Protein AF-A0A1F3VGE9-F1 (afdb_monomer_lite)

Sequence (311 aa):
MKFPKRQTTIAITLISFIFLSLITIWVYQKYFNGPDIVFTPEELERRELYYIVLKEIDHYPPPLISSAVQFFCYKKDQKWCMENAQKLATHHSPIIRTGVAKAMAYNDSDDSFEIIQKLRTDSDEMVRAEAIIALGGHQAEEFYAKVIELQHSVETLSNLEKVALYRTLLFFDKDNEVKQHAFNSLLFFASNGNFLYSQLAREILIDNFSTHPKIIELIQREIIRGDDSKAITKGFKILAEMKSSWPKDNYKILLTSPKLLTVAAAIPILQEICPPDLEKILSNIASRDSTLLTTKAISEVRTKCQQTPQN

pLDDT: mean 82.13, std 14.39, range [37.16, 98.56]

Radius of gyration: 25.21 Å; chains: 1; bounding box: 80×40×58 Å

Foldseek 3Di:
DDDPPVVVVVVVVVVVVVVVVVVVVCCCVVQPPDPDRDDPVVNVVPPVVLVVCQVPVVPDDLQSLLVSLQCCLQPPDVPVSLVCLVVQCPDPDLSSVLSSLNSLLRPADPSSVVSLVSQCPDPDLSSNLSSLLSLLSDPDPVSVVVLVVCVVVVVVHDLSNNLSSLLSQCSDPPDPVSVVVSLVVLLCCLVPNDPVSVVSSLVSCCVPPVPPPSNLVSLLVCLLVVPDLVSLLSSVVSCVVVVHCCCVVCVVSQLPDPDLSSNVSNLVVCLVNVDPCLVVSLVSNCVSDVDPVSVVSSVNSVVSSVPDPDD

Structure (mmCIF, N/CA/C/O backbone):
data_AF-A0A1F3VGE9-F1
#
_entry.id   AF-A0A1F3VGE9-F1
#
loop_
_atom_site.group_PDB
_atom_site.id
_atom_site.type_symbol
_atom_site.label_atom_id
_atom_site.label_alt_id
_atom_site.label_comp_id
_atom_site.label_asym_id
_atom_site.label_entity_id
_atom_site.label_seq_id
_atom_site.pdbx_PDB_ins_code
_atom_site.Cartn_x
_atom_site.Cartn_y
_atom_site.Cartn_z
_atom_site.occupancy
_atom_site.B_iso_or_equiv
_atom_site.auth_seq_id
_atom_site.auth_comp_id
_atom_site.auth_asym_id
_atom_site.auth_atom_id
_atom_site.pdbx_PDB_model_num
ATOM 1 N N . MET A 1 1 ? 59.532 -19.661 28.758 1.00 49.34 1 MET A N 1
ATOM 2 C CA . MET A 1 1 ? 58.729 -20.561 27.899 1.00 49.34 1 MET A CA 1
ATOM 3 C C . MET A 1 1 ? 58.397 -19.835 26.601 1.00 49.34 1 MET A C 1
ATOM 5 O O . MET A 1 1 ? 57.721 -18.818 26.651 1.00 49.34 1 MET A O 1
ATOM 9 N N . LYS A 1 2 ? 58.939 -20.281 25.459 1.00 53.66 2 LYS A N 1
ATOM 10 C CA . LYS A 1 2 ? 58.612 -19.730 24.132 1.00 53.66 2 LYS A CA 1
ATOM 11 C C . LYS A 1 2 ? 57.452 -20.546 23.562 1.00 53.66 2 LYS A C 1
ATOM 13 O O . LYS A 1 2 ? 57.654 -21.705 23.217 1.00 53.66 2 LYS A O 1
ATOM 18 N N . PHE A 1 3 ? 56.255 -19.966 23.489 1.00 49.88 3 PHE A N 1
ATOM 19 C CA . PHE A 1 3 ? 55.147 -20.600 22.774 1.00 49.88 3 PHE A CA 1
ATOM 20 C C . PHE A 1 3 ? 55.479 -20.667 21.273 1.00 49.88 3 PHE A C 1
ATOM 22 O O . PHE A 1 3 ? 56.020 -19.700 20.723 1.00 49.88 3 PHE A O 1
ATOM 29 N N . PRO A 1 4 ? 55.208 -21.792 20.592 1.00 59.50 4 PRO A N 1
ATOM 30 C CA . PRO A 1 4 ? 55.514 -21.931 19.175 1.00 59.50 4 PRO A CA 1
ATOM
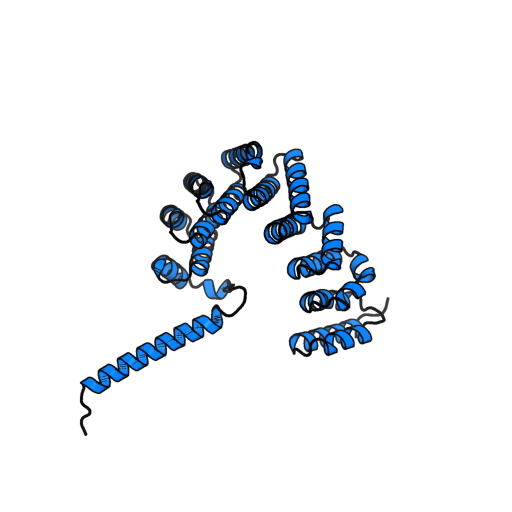 31 C C . PRO A 1 4 ? 54.661 -20.945 18.364 1.00 59.50 4 PRO A C 1
ATOM 33 O O . PRO A 1 4 ? 53.435 -21.000 18.414 1.00 59.50 4 PRO A O 1
ATOM 36 N N . LYS A 1 5 ? 55.311 -20.070 17.576 1.00 63.00 5 LYS A N 1
ATOM 37 C CA . LYS A 1 5 ? 54.693 -19.001 16.749 1.00 63.00 5 LYS A CA 1
ATOM 38 C C . LYS A 1 5 ? 53.486 -19.450 15.900 1.00 63.00 5 LYS A C 1
ATOM 40 O O . LYS A 1 5 ? 52.646 -18.635 15.523 1.00 63.00 5 LYS A O 1
ATOM 45 N N . ARG A 1 6 ? 53.385 -20.747 15.594 1.00 59.34 6 ARG A N 1
ATOM 46 C CA . ARG A 1 6 ? 52.264 -21.340 14.851 1.00 59.34 6 ARG A CA 1
ATOM 47 C C . ARG A 1 6 ? 50.955 -21.380 15.647 1.00 59.34 6 ARG A C 1
ATOM 49 O O . ARG A 1 6 ? 49.903 -21.159 15.062 1.00 59.34 6 ARG A O 1
ATOM 56 N N . GLN A 1 7 ? 51.007 -21.610 16.960 1.00 59.94 7 GLN A N 1
ATOM 57 C CA . GLN A 1 7 ? 49.802 -21.685 17.796 1.00 59.94 7 GLN A CA 1
ATOM 58 C C . GLN A 1 7 ? 49.171 -20.306 18.019 1.00 59.94 7 GLN A C 1
ATOM 60 O O . GLN A 1 7 ? 47.950 -20.183 18.018 1.00 59.94 7 GLN A O 1
ATOM 65 N N . THR A 1 8 ? 49.985 -19.253 18.108 1.00 68.00 8 THR A N 1
ATOM 66 C CA . THR A 1 8 ? 49.504 -17.870 18.234 1.00 68.00 8 THR A CA 1
ATOM 67 C C . THR A 1 8 ? 48.789 -17.384 16.978 1.00 68.00 8 THR A C 1
ATOM 69 O O . THR A 1 8 ? 47.780 -16.697 17.082 1.00 68.00 8 THR A O 1
ATOM 72 N N . THR A 1 9 ? 49.261 -17.778 15.792 1.00 71.19 9 THR A N 1
ATOM 73 C CA . THR A 1 9 ? 48.632 -17.374 14.524 1.00 71.19 9 THR A CA 1
ATOM 74 C C . THR A 1 9 ? 47.241 -17.995 14.379 1.00 71.19 9 THR A C 1
ATOM 76 O O . THR A 1 9 ? 46.285 -17.285 14.093 1.00 71.19 9 THR A O 1
ATOM 79 N N . ILE A 1 10 ? 47.103 -19.294 14.673 1.00 70.31 10 ILE A N 1
ATOM 80 C CA . ILE A 1 10 ? 45.812 -20.002 14.609 1.00 70.31 10 ILE A CA 1
ATOM 81 C C . ILE A 1 10 ? 44.817 -19.428 15.626 1.00 70.31 10 ILE A C 1
ATOM 83 O O . ILE A 1 10 ? 43.655 -19.220 15.289 1.00 70.31 10 ILE A O 1
ATOM 87 N N . ALA A 1 11 ? 45.272 -19.118 16.845 1.00 71.25 11 ALA A N 1
ATOM 88 C CA . ALA A 1 11 ? 44.423 -18.520 17.872 1.00 71.25 11 ALA A CA 1
ATOM 89 C C . ALA A 1 11 ? 43.894 -17.136 17.459 1.00 71.25 11 ALA A C 1
ATOM 91 O O . ALA A 1 11 ? 42.712 -16.860 17.639 1.00 71.25 11 ALA A O 1
ATOM 92 N N . ILE A 1 12 ? 44.734 -16.291 16.853 1.00 73.50 12 ILE A N 1
ATOM 93 C CA . ILE A 1 12 ? 44.317 -14.966 16.370 1.00 73.50 12 ILE A CA 1
ATOM 94 C C . ILE A 1 12 ? 43.288 -15.103 15.243 1.00 73.50 12 ILE A C 1
ATOM 96 O O . ILE A 1 12 ? 42.254 -14.446 15.293 1.00 73.50 12 ILE A O 1
ATOM 100 N N . THR A 1 13 ? 43.508 -15.994 14.270 1.00 69.88 13 THR A N 1
ATOM 101 C CA . THR A 1 13 ? 42.551 -16.202 13.171 1.00 69.88 13 THR A CA 1
ATOM 102 C C . THR A 1 13 ? 41.205 -16.730 13.675 1.00 69.88 13 THR A C 1
ATOM 104 O O . THR A 1 13 ? 40.162 -16.260 13.223 1.00 69.88 13 THR A O 1
ATOM 107 N N . LEU A 1 14 ? 41.207 -17.649 14.648 1.00 61.91 14 LEU A N 1
ATOM 108 C CA . LEU A 1 14 ? 39.972 -18.159 15.253 1.00 61.91 14 LEU A CA 1
ATOM 109 C C . LEU A 1 14 ? 39.219 -17.069 16.023 1.00 61.91 14 LEU A C 1
ATOM 111 O O . LEU A 1 14 ? 38.004 -16.954 15.888 1.00 61.91 14 LEU A O 1
ATOM 115 N N . ILE A 1 15 ? 39.931 -16.250 16.803 1.00 69.62 15 ILE A N 1
ATOM 116 C CA . ILE A 1 15 ? 39.333 -15.146 17.563 1.00 69.62 15 ILE A CA 1
ATOM 117 C C . ILE A 1 15 ? 38.744 -14.103 16.610 1.00 69.62 15 ILE A C 1
ATOM 119 O O . ILE A 1 15 ? 37.612 -13.674 16.816 1.00 69.62 15 ILE A O 1
ATOM 123 N N . SER A 1 16 ? 39.453 -13.741 15.537 1.00 61.44 16 SER A N 1
ATOM 124 C CA . SER A 1 16 ? 38.932 -12.828 14.516 1.00 61.44 16 SER A CA 1
ATOM 125 C C . SER A 1 16 ? 37.688 -13.389 13.825 1.00 61.44 16 SER A C 1
ATOM 127 O O . SER A 1 16 ? 36.735 -12.644 13.624 1.00 61.44 16 SER A O 1
ATOM 129 N N . PHE A 1 17 ? 37.651 -14.689 13.516 1.00 61.88 17 PHE A N 1
ATOM 130 C CA . PHE A 1 17 ? 36.489 -15.329 12.891 1.00 61.88 17 PHE A CA 1
ATOM 131 C C . PHE A 1 17 ? 35.273 -15.385 13.826 1.00 61.88 17 PHE A C 1
ATOM 133 O O . PHE A 1 17 ? 34.155 -15.085 13.408 1.00 61.88 17 PHE A O 1
ATOM 140 N N . ILE A 1 18 ? 35.486 -15.712 15.104 1.00 61.31 18 ILE A N 1
ATOM 141 C CA . ILE A 1 18 ? 34.432 -15.707 16.128 1.00 61.31 18 ILE A CA 1
ATOM 142 C C . ILE A 1 18 ? 33.910 -14.285 16.338 1.00 61.31 18 ILE A C 1
ATOM 144 O O . ILE A 1 18 ? 32.702 -14.084 16.392 1.00 61.31 18 ILE A O 1
ATOM 148 N N . PHE A 1 19 ? 34.794 -13.290 16.402 1.00 59.34 19 PHE A N 1
ATOM 149 C CA . PHE A 1 19 ? 34.399 -11.895 16.577 1.00 59.34 19 PHE A CA 1
ATOM 150 C C . PHE A 1 19 ? 33.610 -11.372 15.371 1.00 59.34 19 PHE A C 1
ATOM 152 O O . PHE A 1 19 ? 32.571 -10.744 15.557 1.00 59.34 19 PHE A O 1
ATOM 159 N N . LEU A 1 20 ? 34.033 -11.700 14.144 1.00 54.12 20 LEU A N 1
ATOM 160 C CA . LEU A 1 20 ? 33.279 -11.367 12.934 1.00 54.12 20 LEU A CA 1
ATOM 161 C C . LEU A 1 20 ? 31.905 -12.043 12.945 1.00 54.12 20 LEU A C 1
ATOM 163 O O . LEU A 1 20 ? 30.905 -11.373 12.739 1.00 54.12 20 LEU A O 1
ATOM 167 N N . SER A 1 21 ? 31.848 -13.336 13.277 1.00 52.16 21 SER A N 1
ATOM 168 C CA . SER A 1 21 ? 30.598 -14.103 13.337 1.00 52.16 21 SER A CA 1
ATOM 169 C C . SER A 1 21 ? 29.644 -13.569 14.405 1.00 52.16 21 SER A C 1
ATOM 171 O O . SER A 1 21 ? 28.446 -13.488 14.167 1.00 52.16 21 SER A O 1
ATOM 173 N N . LEU A 1 22 ? 30.155 -13.156 15.568 1.00 50.38 22 LEU A N 1
ATOM 174 C CA . LEU A 1 22 ? 29.355 -12.550 16.632 1.00 50.38 22 LEU A CA 1
ATOM 175 C C . LEU A 1 22 ? 28.883 -11.142 16.269 1.00 50.38 22 LEU A C 1
ATOM 177 O O . LEU A 1 22 ? 27.759 -10.795 16.611 1.00 50.38 22 LEU A O 1
ATOM 181 N N . ILE A 1 23 ? 29.680 -10.354 15.539 1.00 53.56 23 ILE A N 1
ATOM 182 C CA . ILE A 1 23 ? 29.220 -9.084 14.964 1.00 53.56 23 ILE A CA 1
ATOM 183 C C . ILE A 1 23 ? 28.134 -9.352 13.930 1.00 53.56 23 ILE A C 1
ATOM 185 O O . ILE A 1 23 ? 27.104 -8.696 13.977 1.00 53.56 23 ILE A O 1
ATOM 189 N N . THR A 1 24 ? 28.305 -10.330 13.039 1.00 47.81 24 THR A N 1
ATOM 190 C CA . THR A 1 24 ? 27.289 -10.686 12.045 1.00 47.81 24 THR A CA 1
ATOM 191 C C . THR A 1 24 ? 26.015 -11.183 12.714 1.00 47.81 24 THR A C 1
ATOM 193 O O . THR A 1 24 ? 24.946 -10.749 12.318 1.00 47.81 24 THR A O 1
ATOM 196 N N . ILE A 1 25 ? 26.098 -12.018 13.756 1.00 46.88 25 ILE A N 1
ATOM 197 C CA . ILE A 1 25 ? 24.939 -12.499 14.522 1.00 46.88 25 ILE A CA 1
ATOM 198 C C . ILE A 1 25 ? 24.297 -11.365 15.319 1.00 46.88 25 ILE A C 1
ATOM 200 O O . ILE A 1 25 ? 23.079 -11.284 15.354 1.00 46.88 25 ILE A O 1
ATOM 204 N N . TRP A 1 26 ? 25.070 -10.470 15.934 1.00 52.56 26 TRP A N 1
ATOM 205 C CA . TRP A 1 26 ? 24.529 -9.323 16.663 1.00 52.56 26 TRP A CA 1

========================================

All lines above between those holding "ATOM 1 N N ." and "ATOM 5 O O .", inclusive, must be set down unchanged, and no other line may be included.

◆ TASK ANSWER
ATOM 1 N N . MET A 1 1 ? 59.532 -19.661 28.758 1.00 49.34 1 MET A N 1
ATOM 2 C CA . MET A 1 1 ? 58.729 -20.561 27.899 1.00 49.34 1 MET A CA 1
ATOM 3 C C . MET A 1 1 ? 58.397 -19.835 26.601 1.00 49.34 1 MET A C 1
ATOM 5 O O . MET A 1 1 ? 57.721 -18.818 26.651 1.00 49.34 1 MET A O 1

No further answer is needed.